Work order:
An exact copy of the lines from the one containing "ATOM 363 N N" through the end of the material is all that is wanted; transcribe only those.

::::::

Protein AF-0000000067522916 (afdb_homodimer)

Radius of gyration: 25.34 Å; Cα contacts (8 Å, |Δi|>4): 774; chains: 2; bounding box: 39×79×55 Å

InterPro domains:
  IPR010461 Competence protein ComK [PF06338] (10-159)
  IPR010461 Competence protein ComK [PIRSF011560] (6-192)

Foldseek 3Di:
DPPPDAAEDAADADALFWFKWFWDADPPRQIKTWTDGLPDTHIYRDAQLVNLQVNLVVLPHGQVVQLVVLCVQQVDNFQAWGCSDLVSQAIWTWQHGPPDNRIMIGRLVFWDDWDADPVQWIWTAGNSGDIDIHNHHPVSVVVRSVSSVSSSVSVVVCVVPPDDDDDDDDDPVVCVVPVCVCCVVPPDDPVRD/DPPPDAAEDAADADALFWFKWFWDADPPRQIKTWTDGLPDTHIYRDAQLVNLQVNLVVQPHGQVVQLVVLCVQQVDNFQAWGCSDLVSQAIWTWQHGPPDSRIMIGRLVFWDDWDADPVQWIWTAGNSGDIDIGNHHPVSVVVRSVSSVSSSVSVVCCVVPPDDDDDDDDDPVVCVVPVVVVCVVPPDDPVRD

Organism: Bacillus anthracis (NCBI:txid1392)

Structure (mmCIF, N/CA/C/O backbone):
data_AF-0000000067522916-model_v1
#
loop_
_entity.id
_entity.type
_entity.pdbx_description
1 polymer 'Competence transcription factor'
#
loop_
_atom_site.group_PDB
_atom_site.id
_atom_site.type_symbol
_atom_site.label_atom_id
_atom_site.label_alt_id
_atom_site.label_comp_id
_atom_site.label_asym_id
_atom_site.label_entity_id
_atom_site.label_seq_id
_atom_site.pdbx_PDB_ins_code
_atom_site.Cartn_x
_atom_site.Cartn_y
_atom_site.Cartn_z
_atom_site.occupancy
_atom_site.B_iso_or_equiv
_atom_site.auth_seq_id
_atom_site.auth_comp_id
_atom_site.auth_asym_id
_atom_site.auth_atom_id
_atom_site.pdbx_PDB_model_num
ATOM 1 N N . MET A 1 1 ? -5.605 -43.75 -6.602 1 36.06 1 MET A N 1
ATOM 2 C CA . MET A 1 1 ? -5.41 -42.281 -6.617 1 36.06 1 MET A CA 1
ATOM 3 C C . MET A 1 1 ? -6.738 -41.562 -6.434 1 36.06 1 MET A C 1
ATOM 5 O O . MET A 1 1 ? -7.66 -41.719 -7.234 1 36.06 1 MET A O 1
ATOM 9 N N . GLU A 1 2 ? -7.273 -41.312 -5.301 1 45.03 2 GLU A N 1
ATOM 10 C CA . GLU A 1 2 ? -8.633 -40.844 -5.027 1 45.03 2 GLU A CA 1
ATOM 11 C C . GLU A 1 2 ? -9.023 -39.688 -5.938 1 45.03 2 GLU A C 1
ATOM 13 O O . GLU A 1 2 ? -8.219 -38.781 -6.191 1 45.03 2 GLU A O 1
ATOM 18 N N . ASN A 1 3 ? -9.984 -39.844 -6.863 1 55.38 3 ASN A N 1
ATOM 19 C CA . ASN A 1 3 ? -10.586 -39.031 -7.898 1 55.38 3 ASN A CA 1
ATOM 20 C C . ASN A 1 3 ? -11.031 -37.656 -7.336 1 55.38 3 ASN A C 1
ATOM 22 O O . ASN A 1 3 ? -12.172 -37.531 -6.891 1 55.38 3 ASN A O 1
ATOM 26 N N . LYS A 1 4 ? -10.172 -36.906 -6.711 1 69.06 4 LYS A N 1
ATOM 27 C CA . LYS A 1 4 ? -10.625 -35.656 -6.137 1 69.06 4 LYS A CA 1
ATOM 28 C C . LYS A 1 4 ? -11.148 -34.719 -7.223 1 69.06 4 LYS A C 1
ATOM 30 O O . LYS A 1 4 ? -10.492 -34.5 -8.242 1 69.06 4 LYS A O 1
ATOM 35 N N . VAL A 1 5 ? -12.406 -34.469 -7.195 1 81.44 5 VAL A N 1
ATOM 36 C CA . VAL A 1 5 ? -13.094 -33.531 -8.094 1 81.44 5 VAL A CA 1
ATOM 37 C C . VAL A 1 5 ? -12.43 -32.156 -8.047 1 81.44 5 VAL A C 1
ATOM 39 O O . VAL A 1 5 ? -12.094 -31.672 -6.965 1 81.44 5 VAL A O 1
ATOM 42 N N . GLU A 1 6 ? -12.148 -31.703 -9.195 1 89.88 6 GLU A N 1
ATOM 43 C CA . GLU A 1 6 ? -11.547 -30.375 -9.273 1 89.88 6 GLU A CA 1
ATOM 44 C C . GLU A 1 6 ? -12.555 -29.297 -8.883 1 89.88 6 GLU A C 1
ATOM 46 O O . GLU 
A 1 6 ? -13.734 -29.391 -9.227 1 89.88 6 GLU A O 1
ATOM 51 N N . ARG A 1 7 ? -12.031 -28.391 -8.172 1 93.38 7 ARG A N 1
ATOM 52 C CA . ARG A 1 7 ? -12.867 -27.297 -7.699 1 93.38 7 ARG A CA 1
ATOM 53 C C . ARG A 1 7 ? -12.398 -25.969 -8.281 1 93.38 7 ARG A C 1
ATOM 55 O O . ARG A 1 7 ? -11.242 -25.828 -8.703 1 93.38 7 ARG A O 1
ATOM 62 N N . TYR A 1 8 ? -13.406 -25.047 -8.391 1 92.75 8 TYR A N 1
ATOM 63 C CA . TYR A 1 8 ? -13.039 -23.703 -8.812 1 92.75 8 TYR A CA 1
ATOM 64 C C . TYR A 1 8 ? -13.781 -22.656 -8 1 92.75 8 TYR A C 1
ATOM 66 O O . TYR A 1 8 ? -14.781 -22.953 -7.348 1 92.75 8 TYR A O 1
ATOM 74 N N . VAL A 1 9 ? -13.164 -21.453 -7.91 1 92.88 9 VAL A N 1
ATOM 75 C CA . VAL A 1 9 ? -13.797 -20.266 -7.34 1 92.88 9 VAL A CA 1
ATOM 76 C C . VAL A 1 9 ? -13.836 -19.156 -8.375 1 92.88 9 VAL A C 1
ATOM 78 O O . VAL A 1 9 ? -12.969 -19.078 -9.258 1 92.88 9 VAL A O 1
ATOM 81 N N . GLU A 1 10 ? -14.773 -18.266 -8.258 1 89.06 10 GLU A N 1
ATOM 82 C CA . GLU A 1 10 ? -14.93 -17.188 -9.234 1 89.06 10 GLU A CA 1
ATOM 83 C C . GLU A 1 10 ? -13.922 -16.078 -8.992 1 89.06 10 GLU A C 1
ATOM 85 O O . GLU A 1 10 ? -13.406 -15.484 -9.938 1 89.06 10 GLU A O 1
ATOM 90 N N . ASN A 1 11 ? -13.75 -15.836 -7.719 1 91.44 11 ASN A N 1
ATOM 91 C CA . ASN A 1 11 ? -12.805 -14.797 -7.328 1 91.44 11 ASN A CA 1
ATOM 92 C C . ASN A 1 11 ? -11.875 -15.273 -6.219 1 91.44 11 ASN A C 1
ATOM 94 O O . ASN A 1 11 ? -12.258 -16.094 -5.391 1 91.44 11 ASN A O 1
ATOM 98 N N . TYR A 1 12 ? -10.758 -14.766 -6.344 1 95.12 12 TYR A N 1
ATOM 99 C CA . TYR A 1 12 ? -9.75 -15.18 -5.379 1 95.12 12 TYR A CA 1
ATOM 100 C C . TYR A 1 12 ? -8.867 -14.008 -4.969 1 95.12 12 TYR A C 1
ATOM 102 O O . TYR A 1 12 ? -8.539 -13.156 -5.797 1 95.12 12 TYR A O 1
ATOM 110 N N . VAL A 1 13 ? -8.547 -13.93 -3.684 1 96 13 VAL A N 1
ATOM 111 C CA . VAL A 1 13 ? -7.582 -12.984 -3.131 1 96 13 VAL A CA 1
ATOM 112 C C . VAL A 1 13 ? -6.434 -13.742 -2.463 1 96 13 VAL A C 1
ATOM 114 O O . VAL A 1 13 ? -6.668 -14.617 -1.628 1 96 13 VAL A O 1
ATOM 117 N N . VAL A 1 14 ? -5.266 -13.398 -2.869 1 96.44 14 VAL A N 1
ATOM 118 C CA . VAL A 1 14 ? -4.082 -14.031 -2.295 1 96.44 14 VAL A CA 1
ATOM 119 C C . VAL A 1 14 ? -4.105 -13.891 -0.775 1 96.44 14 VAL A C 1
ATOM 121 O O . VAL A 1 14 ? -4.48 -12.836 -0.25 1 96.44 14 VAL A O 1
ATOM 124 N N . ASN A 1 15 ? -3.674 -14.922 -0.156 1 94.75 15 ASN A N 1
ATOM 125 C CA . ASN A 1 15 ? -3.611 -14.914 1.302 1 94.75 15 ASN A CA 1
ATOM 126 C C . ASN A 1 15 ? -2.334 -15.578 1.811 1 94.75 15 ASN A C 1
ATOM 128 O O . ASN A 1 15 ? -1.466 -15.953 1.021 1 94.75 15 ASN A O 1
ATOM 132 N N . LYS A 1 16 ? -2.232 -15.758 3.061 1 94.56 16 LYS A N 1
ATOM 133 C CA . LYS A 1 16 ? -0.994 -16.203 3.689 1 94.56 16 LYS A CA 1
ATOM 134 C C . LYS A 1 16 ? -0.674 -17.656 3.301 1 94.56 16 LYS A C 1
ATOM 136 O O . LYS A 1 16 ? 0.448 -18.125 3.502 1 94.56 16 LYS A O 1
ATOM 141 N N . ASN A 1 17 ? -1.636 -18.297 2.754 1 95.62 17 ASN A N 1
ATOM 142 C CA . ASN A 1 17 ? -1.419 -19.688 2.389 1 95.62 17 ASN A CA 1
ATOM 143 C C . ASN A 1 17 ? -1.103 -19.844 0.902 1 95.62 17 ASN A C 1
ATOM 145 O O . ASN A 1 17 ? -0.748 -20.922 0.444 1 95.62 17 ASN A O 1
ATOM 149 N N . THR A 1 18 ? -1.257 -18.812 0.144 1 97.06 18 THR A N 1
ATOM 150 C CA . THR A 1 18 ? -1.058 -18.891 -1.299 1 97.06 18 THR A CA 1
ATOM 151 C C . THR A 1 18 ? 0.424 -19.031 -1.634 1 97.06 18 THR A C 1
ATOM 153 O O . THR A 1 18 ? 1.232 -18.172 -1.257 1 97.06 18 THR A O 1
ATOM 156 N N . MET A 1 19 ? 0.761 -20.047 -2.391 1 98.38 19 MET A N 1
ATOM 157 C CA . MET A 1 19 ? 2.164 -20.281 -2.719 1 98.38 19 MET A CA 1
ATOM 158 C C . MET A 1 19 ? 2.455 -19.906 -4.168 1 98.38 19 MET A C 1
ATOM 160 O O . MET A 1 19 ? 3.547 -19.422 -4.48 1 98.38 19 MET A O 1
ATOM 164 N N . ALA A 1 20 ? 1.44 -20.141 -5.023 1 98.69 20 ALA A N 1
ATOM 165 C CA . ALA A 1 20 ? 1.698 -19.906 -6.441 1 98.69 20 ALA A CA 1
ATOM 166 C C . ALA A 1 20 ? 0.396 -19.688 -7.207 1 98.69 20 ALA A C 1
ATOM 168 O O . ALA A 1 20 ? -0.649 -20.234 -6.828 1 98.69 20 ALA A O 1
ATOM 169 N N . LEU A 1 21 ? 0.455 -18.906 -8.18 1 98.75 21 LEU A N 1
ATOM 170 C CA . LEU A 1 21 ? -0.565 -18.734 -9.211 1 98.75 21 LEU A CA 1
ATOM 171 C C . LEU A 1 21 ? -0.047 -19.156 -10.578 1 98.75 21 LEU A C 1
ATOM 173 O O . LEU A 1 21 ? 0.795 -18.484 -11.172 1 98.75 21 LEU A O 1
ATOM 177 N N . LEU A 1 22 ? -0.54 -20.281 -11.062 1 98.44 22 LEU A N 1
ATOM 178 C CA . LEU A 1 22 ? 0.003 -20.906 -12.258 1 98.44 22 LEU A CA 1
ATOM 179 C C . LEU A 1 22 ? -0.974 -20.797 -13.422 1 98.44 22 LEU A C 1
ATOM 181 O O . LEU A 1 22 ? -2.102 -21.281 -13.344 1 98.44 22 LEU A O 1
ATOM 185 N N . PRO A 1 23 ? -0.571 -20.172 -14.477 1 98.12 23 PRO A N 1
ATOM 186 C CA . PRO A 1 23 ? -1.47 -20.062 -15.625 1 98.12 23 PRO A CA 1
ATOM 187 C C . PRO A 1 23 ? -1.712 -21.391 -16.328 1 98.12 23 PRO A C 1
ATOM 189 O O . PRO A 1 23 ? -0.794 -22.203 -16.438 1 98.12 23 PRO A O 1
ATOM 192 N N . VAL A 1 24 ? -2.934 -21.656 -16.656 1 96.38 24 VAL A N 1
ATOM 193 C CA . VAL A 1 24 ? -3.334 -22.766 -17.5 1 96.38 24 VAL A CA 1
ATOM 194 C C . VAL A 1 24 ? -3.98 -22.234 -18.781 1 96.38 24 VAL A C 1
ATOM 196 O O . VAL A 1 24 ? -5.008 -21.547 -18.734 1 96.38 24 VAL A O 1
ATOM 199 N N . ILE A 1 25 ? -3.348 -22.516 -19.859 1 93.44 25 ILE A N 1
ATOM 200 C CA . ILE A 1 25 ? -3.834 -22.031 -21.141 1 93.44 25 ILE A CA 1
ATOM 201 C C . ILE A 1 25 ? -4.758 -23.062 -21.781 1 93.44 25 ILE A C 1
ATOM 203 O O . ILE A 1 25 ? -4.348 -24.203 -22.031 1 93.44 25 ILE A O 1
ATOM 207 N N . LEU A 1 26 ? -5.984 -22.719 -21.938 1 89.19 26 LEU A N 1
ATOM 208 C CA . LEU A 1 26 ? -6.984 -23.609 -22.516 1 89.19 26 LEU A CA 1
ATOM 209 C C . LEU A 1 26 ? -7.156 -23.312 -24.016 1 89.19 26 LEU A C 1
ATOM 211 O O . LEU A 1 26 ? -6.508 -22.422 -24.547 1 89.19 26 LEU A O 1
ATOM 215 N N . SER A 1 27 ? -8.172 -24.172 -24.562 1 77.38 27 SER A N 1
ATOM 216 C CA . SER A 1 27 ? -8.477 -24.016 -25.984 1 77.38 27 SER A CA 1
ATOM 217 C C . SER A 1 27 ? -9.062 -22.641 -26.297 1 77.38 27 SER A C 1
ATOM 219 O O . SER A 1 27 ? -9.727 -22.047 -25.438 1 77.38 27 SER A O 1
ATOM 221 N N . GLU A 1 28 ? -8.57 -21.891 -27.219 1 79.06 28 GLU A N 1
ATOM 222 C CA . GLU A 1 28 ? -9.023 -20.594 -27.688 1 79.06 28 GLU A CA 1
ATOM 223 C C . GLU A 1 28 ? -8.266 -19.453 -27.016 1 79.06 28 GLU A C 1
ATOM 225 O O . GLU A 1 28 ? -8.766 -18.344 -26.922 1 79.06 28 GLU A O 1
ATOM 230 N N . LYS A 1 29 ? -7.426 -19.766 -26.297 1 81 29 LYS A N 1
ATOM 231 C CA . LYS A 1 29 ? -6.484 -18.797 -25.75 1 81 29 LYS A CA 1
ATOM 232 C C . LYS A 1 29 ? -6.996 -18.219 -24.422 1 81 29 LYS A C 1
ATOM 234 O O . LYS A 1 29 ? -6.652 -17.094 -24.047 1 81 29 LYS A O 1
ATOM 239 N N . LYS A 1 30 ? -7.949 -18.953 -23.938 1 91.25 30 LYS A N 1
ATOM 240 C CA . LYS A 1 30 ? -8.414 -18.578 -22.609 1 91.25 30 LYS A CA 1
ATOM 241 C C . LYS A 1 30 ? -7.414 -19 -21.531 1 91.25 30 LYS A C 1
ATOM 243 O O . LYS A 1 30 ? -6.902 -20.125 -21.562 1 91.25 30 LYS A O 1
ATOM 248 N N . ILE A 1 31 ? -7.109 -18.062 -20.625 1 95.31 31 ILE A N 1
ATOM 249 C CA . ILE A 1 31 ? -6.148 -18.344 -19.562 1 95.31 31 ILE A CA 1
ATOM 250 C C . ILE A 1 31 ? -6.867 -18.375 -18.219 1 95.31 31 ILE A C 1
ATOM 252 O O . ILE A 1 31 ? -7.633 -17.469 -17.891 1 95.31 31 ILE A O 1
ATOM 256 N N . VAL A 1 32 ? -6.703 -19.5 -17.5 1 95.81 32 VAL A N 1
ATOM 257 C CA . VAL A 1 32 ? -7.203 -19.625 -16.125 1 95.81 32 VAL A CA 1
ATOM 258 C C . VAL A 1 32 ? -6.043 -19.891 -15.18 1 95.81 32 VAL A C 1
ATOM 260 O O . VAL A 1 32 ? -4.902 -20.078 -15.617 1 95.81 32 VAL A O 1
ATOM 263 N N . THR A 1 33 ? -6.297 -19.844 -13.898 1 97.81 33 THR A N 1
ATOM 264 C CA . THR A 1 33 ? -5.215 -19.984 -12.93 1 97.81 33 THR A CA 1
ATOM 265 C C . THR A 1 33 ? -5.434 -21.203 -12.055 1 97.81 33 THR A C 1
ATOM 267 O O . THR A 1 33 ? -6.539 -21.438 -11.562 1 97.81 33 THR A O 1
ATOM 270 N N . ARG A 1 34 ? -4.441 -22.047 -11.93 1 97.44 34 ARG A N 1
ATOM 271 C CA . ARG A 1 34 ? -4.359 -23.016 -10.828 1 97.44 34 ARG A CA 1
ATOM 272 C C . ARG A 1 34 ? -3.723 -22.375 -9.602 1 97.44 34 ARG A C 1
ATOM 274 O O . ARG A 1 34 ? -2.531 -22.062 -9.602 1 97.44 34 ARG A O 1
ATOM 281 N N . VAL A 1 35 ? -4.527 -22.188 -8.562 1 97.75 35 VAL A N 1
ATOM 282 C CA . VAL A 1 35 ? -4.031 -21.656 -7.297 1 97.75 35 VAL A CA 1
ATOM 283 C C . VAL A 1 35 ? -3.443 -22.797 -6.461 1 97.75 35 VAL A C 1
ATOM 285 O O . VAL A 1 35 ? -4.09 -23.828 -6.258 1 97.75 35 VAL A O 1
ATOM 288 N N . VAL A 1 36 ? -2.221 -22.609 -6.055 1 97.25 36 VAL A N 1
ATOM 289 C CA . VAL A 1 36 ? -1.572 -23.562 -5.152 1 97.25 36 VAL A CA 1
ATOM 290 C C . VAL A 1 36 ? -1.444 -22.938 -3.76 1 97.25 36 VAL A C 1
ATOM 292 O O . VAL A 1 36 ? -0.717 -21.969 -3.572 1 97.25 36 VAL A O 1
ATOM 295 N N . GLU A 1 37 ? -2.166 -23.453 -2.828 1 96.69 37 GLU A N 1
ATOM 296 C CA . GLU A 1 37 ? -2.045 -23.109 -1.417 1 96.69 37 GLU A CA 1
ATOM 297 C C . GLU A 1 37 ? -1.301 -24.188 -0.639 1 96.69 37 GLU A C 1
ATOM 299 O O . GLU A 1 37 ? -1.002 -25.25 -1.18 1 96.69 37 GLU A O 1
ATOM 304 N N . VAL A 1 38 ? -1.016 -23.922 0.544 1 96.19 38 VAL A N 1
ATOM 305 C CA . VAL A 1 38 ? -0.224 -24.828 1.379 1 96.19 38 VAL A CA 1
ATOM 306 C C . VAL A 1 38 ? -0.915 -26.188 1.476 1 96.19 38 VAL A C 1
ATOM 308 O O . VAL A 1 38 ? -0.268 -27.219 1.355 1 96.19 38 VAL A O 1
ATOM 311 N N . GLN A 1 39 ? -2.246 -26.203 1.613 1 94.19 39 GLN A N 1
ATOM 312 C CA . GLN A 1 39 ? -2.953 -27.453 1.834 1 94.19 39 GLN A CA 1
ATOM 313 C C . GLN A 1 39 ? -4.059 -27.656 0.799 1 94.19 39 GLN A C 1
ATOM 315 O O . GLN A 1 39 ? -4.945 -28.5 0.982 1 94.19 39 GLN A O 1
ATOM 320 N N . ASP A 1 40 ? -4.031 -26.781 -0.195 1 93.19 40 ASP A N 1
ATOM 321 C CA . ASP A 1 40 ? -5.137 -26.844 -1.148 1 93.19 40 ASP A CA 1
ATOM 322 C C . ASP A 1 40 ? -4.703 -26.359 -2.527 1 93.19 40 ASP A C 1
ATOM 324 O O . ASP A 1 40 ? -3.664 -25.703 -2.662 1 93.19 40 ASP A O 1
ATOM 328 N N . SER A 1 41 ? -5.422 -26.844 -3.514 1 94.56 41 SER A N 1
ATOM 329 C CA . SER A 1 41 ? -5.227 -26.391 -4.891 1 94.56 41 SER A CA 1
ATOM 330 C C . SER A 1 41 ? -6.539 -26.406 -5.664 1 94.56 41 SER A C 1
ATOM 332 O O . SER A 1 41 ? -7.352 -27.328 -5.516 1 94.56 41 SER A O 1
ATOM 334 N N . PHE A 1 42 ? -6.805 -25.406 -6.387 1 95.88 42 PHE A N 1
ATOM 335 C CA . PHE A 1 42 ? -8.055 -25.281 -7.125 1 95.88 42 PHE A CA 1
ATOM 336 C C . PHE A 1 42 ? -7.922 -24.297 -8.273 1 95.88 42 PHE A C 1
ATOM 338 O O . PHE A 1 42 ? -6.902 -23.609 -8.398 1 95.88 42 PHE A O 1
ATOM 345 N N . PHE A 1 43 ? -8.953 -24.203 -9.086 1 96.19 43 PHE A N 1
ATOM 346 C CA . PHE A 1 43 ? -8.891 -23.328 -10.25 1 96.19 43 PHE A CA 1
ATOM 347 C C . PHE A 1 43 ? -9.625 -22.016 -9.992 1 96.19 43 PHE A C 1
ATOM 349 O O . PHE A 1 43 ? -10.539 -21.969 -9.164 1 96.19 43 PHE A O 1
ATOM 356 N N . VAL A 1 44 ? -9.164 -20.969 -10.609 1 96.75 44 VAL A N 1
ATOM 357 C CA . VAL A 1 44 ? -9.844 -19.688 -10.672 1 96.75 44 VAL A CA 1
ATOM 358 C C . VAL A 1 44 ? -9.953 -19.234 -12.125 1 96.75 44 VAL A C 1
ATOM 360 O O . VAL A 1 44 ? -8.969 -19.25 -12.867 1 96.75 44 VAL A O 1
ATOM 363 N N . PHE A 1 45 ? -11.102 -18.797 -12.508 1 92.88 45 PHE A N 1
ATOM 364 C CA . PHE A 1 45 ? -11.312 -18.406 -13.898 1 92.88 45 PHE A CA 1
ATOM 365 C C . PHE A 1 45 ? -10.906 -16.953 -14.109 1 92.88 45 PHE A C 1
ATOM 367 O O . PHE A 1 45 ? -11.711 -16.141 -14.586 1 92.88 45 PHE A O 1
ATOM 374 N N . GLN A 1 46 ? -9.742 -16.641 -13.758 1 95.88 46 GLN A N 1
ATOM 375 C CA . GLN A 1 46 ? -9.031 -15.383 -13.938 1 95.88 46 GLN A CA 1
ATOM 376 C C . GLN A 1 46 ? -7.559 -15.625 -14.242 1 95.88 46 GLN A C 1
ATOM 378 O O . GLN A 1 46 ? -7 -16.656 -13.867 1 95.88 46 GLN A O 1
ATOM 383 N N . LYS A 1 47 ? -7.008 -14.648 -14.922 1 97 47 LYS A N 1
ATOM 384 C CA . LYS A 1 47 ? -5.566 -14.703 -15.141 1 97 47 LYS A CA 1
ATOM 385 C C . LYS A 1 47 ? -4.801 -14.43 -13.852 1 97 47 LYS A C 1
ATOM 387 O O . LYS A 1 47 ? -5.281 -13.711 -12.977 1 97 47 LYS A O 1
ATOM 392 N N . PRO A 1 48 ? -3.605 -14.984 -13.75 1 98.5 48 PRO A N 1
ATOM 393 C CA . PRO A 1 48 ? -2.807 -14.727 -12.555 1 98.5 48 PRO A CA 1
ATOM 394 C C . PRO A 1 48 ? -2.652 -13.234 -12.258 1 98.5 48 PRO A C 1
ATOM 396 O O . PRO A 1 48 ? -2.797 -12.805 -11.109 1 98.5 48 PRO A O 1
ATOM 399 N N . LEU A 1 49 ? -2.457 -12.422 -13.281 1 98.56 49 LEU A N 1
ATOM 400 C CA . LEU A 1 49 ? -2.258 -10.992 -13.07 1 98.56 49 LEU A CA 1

::::::

Response:
ATOM 363 N N . PHE A 1 45 ? -11.102 -18.797 -12.508 1 92.88 45 PHE A N 1
ATOM 364 C CA . PHE A 1 45 ? -11.312 -18.406 -13.898 1 92.88 45 PHE A CA 1
ATOM 365 C C . PHE A 1 45 ? -10.906 -16.953 -14.109 1 92.88 45 PHE A C 1
ATOM 367 O O . PHE A 1 45 ? -11.711 -16.141 -14.586 1 92.88 45 PHE A O 1
ATOM 374 N N . GLN A 1 46 ? -9.742 -16.641 -13.758 1 95.88 46 GLN A N 1
ATOM 375 C CA . GLN A 1 46 ? -9.031 -15.383 -13.938 1 95.88 46 GLN A CA 1
ATOM 376 C C . GLN A 1 46 ? -7.559 -15.625 -14.242 1 95.88 46 GLN A C 1
ATOM 378 O O . GLN A 1 46 ? -7 -16.656 -13.867 1 95.88 46 GLN A O 1
ATOM 383 N N . LYS A 1 47 ? -7.008 -14.648 -14.922 1 97 47 LYS A N 1
ATOM 384 C CA . LYS A 1 47 ? -5.566 -14.703 -15.141 1 97 47 LYS A CA 1
ATOM 385 C C . LYS A 1 47 ? -4.801 -14.43 -13.852 1 97 47 LYS A C 1
ATOM 387 O O . LYS A 1 47 ? -5.281 -13.711 -12.977 1 97 47 LYS A O 1
ATOM 392 N N . PRO A 1 48 ? -3.605 -14.984 -13.75 1 98.5 48 PRO A N 1
ATOM 393 C CA . PRO A 1 48 ? -2.807 -14.727 -12.555 1 98.5 48 PRO A CA 1
ATOM 394 C C . PRO A 1 48 ? -2.652 -13.234 -12.258 1 98.5 48 PRO A C 1
ATOM 396 O O . PRO A 1 48 ? -2.797 -12.805 -11.109 1 98.5 48 PRO A O 1
ATOM 399 N N . LEU A 1 49 ? -2.457 -12.422 -13.281 1 98.56 49 LEU A N 1
ATOM 400 C CA . LEU A 1 49 ? -2.258 -10.992 -13.07 1 98.56 49 LEU A CA 1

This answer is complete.